Task to complete: The required output is the lines below from the line containing "ATOM 145 N N" to the line containing "ATOM 165 C C", inclusive, retyped exactly. No other lines belong in it.

Dataset items
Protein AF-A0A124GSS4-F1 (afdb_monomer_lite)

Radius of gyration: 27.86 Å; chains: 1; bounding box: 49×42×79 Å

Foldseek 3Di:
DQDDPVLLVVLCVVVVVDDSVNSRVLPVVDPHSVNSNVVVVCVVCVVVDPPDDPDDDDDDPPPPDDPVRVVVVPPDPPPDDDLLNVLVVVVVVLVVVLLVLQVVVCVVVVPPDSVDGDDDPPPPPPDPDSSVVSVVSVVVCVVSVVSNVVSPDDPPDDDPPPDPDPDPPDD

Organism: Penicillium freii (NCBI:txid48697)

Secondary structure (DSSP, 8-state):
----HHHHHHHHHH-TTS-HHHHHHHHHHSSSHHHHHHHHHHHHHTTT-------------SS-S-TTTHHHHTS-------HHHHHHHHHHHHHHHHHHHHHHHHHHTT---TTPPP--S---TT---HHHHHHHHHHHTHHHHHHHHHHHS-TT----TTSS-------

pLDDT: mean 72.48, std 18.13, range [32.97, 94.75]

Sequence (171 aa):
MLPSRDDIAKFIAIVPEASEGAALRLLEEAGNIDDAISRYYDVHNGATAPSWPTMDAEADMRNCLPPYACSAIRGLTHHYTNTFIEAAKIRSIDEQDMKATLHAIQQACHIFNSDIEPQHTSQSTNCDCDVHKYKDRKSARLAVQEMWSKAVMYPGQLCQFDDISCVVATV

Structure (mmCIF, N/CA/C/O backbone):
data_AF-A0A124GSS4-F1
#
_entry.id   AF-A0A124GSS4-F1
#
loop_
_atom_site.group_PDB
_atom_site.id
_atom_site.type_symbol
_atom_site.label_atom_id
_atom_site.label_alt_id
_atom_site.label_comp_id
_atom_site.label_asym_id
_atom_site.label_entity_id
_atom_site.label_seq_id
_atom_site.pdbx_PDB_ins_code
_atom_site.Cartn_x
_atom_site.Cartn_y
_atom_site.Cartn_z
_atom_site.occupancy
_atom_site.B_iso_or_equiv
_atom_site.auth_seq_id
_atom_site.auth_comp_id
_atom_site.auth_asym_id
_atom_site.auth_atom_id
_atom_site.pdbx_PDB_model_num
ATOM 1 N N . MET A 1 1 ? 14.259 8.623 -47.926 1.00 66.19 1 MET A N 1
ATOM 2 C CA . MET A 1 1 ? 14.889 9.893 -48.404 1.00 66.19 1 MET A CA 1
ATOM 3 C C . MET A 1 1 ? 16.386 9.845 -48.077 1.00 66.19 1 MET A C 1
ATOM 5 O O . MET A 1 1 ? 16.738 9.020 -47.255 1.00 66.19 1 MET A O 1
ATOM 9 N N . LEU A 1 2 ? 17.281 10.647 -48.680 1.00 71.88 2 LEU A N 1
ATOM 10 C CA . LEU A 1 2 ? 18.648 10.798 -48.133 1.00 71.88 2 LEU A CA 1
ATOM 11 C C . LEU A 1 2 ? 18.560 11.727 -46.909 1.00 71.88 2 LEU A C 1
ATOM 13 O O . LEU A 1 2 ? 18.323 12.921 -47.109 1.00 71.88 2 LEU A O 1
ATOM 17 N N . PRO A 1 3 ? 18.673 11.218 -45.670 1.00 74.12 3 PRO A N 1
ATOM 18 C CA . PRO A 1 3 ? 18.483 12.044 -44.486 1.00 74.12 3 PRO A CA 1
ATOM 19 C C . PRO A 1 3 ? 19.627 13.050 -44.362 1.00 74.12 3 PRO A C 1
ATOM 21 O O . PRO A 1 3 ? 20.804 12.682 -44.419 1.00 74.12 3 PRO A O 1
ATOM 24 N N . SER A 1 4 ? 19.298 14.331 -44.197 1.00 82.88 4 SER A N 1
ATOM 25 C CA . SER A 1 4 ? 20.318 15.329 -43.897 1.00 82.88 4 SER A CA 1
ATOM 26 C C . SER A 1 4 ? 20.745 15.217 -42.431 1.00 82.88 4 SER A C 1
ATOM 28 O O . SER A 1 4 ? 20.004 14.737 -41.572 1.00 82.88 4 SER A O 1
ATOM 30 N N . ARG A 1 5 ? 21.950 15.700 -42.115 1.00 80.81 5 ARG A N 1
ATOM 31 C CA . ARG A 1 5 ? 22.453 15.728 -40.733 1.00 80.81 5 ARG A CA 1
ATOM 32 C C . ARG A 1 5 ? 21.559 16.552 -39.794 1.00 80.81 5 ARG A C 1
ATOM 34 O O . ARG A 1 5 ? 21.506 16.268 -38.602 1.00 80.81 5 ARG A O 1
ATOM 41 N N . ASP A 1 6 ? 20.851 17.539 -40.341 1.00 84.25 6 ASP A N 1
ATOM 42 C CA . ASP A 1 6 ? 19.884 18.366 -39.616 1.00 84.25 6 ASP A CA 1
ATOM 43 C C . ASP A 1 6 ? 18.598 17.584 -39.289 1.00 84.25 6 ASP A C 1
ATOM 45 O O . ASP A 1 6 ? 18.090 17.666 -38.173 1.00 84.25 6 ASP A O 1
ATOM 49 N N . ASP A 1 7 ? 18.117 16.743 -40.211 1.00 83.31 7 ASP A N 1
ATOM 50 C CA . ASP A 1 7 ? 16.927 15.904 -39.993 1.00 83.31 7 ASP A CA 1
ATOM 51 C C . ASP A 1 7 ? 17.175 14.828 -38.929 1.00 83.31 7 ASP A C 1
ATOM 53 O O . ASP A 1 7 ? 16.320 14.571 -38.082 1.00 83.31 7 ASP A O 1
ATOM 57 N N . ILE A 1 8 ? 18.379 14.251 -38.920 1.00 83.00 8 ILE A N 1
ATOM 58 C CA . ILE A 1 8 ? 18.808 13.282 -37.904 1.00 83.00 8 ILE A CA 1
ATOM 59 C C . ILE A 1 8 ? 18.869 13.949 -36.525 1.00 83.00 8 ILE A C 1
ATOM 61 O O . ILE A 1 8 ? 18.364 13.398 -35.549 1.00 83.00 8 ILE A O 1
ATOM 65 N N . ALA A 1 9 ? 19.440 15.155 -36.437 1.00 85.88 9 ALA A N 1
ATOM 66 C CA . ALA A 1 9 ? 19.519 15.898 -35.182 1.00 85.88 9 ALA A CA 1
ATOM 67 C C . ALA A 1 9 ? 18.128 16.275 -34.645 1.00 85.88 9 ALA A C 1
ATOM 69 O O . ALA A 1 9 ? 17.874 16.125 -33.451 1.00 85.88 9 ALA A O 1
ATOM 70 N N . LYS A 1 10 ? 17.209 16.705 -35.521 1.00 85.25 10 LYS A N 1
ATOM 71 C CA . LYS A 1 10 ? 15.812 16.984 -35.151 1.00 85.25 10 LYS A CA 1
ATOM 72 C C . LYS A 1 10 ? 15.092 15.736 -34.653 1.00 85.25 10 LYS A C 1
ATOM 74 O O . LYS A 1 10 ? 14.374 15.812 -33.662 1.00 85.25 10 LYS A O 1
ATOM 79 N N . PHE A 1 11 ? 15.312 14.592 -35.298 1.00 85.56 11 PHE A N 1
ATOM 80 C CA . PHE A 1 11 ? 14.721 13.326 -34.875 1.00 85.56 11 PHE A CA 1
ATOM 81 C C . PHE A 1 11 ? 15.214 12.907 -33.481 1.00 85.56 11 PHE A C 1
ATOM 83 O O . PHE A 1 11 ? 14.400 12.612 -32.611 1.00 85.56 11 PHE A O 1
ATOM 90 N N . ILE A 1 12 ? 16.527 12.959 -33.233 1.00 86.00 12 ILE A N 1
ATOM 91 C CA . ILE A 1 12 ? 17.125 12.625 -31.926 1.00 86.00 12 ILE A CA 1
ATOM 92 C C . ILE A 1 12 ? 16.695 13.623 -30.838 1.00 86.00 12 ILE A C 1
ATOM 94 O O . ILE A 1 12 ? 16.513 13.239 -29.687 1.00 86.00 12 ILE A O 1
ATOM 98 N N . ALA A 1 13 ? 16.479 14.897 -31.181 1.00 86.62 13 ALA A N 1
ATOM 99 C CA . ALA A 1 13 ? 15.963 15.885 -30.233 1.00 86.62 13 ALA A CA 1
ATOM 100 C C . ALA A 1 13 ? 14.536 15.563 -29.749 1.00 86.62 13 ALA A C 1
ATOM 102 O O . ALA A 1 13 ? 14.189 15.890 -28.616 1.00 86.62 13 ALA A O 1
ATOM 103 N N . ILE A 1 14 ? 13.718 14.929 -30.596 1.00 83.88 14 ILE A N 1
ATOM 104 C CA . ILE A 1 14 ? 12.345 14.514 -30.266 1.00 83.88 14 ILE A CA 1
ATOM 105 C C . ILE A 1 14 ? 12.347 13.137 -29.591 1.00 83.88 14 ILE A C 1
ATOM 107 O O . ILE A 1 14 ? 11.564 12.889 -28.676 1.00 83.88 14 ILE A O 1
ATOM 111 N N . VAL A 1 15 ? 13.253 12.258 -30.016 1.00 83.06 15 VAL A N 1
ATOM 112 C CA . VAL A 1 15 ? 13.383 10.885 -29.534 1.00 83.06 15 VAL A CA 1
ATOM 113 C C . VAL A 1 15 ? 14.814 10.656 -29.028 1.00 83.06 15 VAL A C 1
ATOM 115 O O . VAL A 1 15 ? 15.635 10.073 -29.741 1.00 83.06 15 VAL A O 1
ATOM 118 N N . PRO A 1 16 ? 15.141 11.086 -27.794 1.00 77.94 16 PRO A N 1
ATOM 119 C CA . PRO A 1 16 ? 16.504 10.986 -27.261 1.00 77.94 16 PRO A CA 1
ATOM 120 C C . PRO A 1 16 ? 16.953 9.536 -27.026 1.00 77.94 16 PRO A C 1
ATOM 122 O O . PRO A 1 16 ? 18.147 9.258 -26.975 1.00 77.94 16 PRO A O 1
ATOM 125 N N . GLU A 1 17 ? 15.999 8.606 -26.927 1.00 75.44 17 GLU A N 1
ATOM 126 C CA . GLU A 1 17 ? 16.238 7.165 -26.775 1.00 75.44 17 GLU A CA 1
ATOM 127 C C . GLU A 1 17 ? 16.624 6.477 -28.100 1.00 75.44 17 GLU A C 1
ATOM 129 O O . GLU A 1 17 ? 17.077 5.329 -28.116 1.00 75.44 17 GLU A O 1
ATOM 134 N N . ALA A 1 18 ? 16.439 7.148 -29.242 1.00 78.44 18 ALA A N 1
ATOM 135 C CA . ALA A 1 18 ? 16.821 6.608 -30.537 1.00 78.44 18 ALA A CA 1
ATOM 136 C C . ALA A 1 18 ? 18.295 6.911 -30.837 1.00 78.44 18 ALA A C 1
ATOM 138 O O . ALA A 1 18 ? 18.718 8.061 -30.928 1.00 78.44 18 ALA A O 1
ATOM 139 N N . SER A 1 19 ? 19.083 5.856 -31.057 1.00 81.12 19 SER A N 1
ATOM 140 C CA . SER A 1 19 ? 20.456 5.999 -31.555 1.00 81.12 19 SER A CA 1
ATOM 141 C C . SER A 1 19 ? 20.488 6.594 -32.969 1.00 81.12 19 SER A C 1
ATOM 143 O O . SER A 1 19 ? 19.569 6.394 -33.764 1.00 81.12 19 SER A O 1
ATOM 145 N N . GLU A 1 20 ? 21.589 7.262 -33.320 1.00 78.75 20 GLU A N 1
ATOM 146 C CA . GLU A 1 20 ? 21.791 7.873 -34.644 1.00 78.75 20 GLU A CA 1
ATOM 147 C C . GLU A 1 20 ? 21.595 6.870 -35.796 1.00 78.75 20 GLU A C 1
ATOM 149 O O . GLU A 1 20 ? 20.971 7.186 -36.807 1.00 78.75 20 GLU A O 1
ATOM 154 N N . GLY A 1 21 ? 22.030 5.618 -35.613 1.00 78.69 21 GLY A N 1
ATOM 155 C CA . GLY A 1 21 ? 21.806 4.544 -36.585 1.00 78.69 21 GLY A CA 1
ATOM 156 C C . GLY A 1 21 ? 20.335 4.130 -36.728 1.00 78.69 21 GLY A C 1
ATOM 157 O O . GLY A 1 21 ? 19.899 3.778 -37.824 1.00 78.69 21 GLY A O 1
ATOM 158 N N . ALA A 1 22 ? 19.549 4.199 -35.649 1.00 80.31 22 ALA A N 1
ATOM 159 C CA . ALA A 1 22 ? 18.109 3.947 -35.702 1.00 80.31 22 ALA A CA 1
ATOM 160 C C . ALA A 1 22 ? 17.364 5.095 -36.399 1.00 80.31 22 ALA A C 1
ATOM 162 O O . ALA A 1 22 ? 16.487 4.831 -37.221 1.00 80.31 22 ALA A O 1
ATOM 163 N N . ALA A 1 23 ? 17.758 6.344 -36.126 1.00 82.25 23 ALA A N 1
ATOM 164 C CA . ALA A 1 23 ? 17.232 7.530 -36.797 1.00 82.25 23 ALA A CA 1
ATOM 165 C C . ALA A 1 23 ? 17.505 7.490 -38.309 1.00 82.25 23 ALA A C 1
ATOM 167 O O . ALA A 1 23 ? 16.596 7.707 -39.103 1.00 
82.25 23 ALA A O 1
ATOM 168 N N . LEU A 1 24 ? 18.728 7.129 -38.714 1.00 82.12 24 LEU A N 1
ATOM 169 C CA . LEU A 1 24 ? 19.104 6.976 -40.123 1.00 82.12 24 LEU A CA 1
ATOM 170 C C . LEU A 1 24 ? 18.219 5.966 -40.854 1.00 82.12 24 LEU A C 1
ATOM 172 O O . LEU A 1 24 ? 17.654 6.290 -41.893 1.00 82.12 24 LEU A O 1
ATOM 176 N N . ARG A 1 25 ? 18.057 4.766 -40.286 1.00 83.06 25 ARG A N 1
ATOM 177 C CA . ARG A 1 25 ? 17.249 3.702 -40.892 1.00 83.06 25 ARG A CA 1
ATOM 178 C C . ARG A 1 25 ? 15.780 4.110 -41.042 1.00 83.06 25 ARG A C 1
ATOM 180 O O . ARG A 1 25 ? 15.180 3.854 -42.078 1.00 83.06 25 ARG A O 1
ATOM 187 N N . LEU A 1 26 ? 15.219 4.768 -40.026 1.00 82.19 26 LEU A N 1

Solved exercise:
ATOM 145 N N . GLU A 1 20 ? 21.589 7.262 -33.320 1.00 78.75 20 GLU A N 1
ATOM 146 C CA . GLU A 1 20 ? 21.791 7.873 -34.644 1.00 78.75 20 GLU A CA 1
ATOM 147 C C . GLU A 1 20 ? 21.595 6.870 -35.796 1.00 78.75 20 GLU A C 1
ATOM 149 O O . GLU A 1 20 ? 20.971 7.186 -36.807 1.00 78.75 20 GLU A O 1
ATOM 154 N N . GLY A 1 21 ? 22.030 5.618 -35.613 1.00 78.69 21 GLY A N 1
ATOM 155 C CA . GLY A 1 21 ? 21.806 4.544 -36.585 1.00 78.69 21 GLY A CA 1
ATOM 156 C C . GLY A 1 21 ? 20.335 4.130 -36.728 1.00 78.69 21 GLY A C 1
ATOM 157 O O . GLY A 1 21 ? 19.899 3.778 -37.824 1.00 78.69 21 GLY A O 1
ATOM 158 N N . ALA A 1 22 ? 19.549 4.199 -35.649 1.00 80.31 22 ALA A N 1
ATOM 159 C CA . ALA A 1 22 ? 18.109 3.947 -35.702 1.00 80.31 22 ALA A CA 1
ATOM 160 C C . ALA A 1 22 ? 17.364 5.095 -36.399 1.00 80.31 22 ALA A C 1
ATOM 162 O O . ALA A 1 22 ? 16.487 4.831 -37.221 1.00 80.31 22 ALA A O 1
ATOM 163 N N . ALA A 1 23 ? 17.758 6.344 -36.126 1.00 82.25 23 ALA A N 1
ATOM 164 C CA . ALA A 1 23 ? 17.232 7.530 -36.797 1.00 82.25 23 ALA A CA 1
ATOM 165 C C . ALA A 1 23 ? 17.505 7.490 -38.309 1.00 82.25 23 ALA A C 1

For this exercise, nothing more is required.